A few months ago, I posted on my blog that 2013 had been the worst year of my 12-year freelancing career, that I was burned out on journalism, and that I needed something to change.
Change did happen, but not in my circumstances. It happened in me.
Writing that post made me see clearly and without excuses all that I’d done wrong this year and showed me concrete ways to fix it. Now that I had publicly declared how I had failed, I made it my mission to come back from this setback, to get my career back on track again. I started two businesses, one with my husband and one as an experiment and while those got off the ground, I rolled up my sleeves and started marketing. Like a maniac. I vowed that 2014 was going to be a six-figure year for me and started laying the foundation for that to happen.
I billed $4,000 in freelancing last month and am set to beat that in November.
How did it happen? Intense marketing. But more than that, it happened because I played the game of numbers and for the first time this year, I played it right.
See, marketing is a process. It’s not a task on your to-do list that you can mark as done one fine morning after you’ve sent out three queries.
Marketing, for a freelancer, is a moving target, something you schedule into your every day, like walking the dog. You don’t do it because it’s fun, you do it because you don’t want dog crap on your carpet. And you keep doing it until you get new clients and then you do it all over again until you can replace them with higher-paying ones. You market after you lose a client because of budget cuts and you market when a client goes out of business. You market to replace clients when your own cost of living goes up or after you’ve had a baby because while your expenses have gone up, your working hours have actually gone down.

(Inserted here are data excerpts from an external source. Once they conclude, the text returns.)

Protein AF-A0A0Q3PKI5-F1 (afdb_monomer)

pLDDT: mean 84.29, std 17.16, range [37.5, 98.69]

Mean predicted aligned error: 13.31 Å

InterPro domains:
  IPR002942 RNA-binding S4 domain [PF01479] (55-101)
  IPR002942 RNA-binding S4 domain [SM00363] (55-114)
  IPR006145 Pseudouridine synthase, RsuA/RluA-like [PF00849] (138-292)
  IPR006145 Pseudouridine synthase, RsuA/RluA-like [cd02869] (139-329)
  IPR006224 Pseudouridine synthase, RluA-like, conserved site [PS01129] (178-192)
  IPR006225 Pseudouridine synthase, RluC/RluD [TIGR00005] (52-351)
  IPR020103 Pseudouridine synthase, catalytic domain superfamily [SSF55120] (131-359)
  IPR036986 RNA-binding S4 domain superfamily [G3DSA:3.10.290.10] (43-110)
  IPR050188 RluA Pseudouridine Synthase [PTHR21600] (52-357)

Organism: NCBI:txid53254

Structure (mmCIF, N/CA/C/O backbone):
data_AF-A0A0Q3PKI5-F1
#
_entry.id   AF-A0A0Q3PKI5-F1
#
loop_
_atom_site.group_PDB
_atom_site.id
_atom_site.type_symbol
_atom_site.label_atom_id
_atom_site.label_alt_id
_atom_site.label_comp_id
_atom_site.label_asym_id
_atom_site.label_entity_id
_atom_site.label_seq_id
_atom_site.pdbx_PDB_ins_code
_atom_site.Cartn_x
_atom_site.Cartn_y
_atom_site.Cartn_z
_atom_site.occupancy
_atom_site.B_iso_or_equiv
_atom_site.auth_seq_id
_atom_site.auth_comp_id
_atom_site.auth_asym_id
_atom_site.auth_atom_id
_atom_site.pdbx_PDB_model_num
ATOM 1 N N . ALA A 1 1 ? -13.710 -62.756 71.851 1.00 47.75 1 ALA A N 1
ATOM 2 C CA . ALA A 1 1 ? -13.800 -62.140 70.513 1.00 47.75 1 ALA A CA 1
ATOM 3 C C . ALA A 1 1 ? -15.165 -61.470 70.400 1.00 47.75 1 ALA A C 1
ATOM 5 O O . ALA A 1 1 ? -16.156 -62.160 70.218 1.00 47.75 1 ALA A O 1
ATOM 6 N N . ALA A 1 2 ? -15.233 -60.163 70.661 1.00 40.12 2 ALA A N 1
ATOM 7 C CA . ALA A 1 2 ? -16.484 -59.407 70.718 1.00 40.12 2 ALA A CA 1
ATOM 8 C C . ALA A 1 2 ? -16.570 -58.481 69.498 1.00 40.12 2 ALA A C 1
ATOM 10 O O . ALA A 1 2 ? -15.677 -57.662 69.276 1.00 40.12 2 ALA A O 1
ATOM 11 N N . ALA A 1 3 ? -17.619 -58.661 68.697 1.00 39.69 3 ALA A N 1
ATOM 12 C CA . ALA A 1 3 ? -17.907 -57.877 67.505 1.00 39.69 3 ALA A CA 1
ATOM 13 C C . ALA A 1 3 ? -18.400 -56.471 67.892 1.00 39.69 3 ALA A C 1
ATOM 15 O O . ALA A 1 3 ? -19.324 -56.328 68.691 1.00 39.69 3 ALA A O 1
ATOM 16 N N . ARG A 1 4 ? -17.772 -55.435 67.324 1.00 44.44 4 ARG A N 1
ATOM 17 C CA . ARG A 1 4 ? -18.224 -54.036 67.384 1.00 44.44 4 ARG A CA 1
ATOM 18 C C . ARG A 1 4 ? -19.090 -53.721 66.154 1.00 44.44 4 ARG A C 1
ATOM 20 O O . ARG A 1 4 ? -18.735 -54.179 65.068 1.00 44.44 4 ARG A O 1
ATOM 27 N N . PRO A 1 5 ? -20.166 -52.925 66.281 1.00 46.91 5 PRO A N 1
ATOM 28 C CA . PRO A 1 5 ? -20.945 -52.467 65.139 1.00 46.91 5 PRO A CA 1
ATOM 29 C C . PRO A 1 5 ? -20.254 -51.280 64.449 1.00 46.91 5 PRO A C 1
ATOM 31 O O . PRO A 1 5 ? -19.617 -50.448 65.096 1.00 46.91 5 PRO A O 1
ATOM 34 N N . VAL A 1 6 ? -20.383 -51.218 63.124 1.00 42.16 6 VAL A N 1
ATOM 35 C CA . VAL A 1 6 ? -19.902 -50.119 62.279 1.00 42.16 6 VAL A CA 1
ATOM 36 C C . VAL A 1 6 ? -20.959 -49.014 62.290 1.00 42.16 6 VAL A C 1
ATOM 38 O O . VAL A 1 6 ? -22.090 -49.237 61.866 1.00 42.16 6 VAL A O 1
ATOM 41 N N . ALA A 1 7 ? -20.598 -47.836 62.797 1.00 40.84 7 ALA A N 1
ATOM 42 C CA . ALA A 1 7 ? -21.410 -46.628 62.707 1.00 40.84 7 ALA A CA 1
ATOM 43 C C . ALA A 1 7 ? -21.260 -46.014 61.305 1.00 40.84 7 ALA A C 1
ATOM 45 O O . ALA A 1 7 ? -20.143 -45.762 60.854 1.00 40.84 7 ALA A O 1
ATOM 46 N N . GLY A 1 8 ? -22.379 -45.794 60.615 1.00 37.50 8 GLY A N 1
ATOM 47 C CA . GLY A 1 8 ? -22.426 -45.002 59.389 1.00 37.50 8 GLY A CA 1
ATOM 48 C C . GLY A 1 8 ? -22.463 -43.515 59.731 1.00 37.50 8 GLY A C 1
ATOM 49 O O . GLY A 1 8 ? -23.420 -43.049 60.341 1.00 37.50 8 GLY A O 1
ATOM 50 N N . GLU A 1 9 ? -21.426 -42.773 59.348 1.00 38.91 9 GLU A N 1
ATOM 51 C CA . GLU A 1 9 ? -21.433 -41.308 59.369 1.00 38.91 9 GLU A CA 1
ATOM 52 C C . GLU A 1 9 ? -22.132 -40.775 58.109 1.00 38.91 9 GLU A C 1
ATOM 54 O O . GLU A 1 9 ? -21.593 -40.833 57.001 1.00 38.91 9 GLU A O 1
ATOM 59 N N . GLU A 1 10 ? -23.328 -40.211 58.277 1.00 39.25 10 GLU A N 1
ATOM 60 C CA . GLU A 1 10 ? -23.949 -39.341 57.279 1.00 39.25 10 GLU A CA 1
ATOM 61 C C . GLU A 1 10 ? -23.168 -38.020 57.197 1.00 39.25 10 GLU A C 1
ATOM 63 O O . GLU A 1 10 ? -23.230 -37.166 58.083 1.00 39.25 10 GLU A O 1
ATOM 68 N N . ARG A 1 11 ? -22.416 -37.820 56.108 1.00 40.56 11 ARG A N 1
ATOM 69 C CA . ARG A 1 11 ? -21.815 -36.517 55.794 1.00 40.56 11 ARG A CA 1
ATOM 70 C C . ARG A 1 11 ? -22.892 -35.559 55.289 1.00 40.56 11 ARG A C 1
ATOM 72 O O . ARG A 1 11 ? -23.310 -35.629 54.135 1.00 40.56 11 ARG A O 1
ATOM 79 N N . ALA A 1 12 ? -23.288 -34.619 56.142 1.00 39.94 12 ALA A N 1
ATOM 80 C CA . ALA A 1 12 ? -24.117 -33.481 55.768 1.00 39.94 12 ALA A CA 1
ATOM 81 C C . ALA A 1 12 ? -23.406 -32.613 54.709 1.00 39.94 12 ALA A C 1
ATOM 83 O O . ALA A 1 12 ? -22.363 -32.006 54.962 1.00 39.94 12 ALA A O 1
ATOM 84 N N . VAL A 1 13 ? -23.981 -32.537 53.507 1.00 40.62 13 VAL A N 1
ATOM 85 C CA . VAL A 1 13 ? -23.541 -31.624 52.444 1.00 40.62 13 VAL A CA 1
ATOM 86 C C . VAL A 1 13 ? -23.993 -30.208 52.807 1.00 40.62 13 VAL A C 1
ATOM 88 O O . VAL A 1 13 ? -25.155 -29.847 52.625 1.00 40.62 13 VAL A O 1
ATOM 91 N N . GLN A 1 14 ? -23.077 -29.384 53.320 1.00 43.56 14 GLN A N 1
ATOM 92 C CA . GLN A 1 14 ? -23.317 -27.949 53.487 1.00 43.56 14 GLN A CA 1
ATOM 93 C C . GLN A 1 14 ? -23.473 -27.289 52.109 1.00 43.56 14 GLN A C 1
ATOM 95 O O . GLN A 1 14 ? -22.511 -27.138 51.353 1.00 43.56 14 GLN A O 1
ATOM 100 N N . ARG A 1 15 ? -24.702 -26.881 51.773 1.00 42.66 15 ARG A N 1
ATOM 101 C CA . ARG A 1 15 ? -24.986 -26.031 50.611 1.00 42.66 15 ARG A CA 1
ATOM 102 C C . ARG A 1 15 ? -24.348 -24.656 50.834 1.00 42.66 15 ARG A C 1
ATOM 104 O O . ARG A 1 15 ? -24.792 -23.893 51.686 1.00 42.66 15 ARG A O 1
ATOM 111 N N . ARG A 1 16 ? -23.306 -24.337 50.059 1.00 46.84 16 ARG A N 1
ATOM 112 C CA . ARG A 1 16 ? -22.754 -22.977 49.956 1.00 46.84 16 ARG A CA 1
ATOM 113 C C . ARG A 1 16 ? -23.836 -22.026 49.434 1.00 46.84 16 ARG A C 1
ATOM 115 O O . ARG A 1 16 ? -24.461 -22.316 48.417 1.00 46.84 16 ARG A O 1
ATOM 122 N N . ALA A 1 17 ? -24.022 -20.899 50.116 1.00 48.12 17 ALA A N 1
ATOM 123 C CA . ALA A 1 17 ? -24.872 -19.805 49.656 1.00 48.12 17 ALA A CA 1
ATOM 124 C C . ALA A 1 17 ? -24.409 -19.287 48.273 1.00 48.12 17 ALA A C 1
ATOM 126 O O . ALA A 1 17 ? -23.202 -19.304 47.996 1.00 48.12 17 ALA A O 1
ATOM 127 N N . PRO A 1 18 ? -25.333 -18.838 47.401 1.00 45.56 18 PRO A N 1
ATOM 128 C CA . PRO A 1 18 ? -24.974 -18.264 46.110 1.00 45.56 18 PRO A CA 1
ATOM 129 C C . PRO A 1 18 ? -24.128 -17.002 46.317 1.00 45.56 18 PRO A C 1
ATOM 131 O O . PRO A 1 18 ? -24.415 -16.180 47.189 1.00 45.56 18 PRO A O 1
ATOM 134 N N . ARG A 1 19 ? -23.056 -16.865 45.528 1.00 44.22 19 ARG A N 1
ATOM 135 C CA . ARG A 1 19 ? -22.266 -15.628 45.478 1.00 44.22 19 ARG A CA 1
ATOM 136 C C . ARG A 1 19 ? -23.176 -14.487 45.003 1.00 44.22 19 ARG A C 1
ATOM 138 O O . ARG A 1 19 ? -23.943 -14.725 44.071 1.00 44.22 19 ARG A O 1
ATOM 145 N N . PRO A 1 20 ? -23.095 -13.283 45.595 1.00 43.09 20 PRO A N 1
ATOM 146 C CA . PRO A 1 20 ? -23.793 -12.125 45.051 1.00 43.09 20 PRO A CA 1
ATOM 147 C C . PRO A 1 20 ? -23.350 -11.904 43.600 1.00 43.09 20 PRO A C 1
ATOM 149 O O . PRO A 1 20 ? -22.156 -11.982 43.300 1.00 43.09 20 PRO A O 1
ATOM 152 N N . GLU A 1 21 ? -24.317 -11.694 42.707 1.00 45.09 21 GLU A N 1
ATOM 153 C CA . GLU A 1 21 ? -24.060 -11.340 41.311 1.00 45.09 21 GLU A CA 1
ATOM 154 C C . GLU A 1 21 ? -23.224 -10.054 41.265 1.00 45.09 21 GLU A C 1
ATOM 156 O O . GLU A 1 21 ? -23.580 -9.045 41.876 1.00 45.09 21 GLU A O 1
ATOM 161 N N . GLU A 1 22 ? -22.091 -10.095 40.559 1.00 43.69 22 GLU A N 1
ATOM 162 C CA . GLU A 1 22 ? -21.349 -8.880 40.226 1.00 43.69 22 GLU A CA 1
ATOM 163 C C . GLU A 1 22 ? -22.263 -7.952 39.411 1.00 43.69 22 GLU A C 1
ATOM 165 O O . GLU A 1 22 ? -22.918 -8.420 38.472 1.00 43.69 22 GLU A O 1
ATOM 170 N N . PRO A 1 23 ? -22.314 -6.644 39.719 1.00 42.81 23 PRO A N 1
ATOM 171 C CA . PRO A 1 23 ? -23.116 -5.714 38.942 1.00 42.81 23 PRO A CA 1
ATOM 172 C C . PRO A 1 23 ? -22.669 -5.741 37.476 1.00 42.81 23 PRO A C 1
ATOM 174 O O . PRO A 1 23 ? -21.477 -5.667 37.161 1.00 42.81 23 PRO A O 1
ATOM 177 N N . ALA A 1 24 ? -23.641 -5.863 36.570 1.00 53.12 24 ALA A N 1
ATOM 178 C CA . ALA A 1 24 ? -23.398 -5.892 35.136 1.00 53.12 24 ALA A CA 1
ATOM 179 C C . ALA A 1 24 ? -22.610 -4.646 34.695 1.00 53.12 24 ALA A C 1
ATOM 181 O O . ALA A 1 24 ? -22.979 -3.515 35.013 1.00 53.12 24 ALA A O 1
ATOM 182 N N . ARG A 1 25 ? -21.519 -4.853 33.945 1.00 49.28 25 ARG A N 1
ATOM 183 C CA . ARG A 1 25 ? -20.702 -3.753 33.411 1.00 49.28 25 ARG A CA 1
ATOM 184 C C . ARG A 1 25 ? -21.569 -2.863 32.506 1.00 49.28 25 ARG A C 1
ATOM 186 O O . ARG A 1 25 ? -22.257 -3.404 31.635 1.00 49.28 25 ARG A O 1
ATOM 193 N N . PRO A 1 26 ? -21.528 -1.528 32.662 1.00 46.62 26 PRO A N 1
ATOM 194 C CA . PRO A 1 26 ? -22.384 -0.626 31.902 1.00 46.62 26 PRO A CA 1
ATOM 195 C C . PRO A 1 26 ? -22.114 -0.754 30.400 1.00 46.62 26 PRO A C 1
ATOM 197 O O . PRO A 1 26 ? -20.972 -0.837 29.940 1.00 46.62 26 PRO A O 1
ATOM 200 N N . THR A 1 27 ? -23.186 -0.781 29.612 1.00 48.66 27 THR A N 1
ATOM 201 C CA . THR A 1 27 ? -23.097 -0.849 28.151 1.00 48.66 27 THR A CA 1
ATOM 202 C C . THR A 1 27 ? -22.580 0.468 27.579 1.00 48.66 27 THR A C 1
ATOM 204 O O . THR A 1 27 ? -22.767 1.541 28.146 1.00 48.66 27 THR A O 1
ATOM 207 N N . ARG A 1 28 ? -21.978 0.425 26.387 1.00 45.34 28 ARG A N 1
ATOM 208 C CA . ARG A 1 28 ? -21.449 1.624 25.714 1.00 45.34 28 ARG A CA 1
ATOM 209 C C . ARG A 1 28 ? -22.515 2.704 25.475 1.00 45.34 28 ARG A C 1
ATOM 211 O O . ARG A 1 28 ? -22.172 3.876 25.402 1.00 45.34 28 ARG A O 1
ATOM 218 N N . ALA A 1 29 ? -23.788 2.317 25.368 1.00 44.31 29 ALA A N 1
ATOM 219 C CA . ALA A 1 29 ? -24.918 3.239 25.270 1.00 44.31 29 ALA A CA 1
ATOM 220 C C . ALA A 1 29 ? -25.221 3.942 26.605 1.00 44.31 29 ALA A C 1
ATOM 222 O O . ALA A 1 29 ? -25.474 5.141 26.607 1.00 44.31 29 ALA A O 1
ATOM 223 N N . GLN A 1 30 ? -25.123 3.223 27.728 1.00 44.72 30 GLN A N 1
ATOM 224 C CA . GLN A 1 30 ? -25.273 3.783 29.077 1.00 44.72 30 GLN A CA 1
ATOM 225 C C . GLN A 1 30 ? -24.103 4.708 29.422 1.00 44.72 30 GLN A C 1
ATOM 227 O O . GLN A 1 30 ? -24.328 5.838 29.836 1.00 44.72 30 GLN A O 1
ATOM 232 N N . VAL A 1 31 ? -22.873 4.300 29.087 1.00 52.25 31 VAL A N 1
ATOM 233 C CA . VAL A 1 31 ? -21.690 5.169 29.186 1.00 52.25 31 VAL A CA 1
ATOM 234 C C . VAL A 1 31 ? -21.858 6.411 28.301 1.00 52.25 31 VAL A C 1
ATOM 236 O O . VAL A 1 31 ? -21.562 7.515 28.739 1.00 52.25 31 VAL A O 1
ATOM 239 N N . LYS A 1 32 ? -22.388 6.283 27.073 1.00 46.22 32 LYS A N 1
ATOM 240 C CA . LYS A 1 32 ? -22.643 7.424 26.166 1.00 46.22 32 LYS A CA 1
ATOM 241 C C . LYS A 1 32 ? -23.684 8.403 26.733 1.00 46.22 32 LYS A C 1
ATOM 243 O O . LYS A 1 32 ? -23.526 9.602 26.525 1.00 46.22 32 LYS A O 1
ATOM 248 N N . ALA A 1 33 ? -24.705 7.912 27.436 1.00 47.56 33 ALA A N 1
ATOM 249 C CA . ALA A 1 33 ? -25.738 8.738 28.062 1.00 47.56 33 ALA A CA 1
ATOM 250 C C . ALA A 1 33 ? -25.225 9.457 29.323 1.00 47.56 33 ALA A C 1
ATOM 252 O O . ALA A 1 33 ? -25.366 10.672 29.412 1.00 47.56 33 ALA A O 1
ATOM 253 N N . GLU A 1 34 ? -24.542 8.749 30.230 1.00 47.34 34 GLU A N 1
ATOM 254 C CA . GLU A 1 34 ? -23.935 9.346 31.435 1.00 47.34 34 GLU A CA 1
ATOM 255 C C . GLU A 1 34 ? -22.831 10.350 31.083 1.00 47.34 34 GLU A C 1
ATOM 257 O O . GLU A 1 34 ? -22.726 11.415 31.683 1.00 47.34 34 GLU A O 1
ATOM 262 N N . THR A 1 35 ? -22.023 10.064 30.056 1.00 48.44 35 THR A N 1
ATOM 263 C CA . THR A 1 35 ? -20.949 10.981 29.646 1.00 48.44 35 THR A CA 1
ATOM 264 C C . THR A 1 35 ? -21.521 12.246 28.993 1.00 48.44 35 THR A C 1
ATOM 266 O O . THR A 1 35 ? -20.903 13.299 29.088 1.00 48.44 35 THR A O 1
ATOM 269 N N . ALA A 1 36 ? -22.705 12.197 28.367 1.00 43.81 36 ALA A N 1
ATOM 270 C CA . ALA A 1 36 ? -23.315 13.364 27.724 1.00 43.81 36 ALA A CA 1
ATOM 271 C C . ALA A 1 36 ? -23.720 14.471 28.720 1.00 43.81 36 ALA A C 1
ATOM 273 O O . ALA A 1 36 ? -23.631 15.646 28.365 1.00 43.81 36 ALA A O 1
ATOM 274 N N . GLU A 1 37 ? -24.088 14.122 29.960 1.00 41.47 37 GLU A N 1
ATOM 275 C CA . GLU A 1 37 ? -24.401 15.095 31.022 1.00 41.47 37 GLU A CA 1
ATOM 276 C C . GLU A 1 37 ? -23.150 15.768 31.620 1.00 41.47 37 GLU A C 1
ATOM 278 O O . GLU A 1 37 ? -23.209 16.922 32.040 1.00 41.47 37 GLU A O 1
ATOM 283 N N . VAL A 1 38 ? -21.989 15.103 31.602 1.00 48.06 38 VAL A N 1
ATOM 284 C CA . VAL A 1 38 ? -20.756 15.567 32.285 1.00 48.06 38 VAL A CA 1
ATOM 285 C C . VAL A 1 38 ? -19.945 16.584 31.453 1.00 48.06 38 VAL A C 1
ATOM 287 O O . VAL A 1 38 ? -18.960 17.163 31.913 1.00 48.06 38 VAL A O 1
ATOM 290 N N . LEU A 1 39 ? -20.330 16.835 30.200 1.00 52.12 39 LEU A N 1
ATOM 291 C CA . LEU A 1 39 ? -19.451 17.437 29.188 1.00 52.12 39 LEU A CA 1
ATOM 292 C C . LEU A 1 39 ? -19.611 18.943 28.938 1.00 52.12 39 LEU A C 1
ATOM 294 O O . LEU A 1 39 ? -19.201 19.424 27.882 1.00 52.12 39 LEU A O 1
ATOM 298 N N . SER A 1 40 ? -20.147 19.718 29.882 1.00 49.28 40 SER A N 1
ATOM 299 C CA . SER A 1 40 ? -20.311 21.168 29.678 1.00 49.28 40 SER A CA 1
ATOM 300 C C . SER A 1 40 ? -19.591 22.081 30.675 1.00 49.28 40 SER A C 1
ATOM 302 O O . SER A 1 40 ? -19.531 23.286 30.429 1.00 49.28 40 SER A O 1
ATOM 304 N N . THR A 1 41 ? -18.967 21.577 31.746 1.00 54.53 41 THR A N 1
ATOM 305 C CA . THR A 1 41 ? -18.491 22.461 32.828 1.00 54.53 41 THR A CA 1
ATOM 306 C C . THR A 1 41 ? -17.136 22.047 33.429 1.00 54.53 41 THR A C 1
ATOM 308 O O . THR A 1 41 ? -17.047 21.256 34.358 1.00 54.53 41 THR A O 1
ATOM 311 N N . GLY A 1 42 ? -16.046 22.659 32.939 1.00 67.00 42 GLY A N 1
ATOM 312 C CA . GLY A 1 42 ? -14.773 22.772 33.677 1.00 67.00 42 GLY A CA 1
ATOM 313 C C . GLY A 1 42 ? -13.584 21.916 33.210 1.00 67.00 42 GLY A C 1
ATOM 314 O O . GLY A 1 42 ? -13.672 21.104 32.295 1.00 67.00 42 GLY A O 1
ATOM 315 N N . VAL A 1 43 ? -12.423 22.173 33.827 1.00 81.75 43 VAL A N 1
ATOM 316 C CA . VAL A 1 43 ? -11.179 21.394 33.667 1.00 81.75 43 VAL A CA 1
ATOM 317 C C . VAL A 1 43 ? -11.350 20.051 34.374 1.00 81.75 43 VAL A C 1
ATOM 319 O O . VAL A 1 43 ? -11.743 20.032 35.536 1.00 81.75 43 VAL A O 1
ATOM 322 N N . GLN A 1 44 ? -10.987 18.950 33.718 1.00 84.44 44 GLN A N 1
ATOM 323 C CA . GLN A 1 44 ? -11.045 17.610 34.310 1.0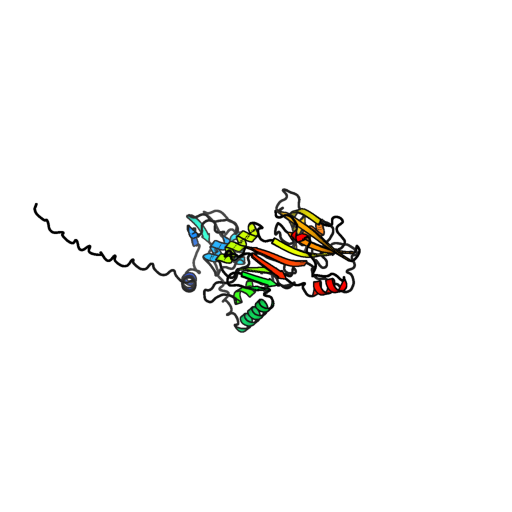0 84.44 44 GLN A CA 1
ATOM 324 C C . GLN A 1 44 ? -9.643 17.098 34.650 1.00 84.44 44 GLN A C 1
ATOM 326 O O . GLN A 1 44 ? -8.679 17.395 33.942 1.00 84.44 44 GLN A O 1
ATOM 331 N N . GLN A 1 45 ? -9.528 16.323 35.727 1.00 88.88 45 GLN A N 1
ATOM 332 C CA . GLN A 1 45 ? -8.328 15.557 36.063 1.00 88.88 45 GLN A CA 1
ATOM 333 C C . GLN A 1 45 ? -8.712 14.083 36.139 1.00 88.88 45 GLN A C 1
ATOM 335 O O . GLN A 1 45 ? -9.559 13.708 36.945 1.00 88.88 45 GLN A O 1
ATOM 340 N N . LEU A 1 46 ? -8.123 13.264 35.273 1.00 87.75 46 LEU A N 1
ATOM 341 C CA . LEU A 1 46 ? -8.357 11.826 35.233 1.00 87.75 46 LEU A CA 1
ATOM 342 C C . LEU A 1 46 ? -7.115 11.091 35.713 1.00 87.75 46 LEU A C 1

When freelancers say that pitching is a numbers game, they’re not saying send three queries and go relax. Those are not the numbers that will get you results, not in this market. But send them every single day and twice on Sunday and the results are almost guaranteed. In September I must have sent out hundreds of queries and letters of introduction. In October, six of those resulted in regular gigs, including two from $1-a-word markets. At least two dozen more resulted in conversations of the “send us an idea” or “we’ll be assigning work in 2014, can we call you then?” variety.
Your queries have to be fantastic and your letters of introduction head and shoulders above the rest of your competition, but once you’ve got those sorted, the only way to grow your freelance business is to put your work out there in front of as many people as you possibly can.
It’s a numbers game. And if you aren’t winning, it’s time to ask yourself: Are your numbers high enough?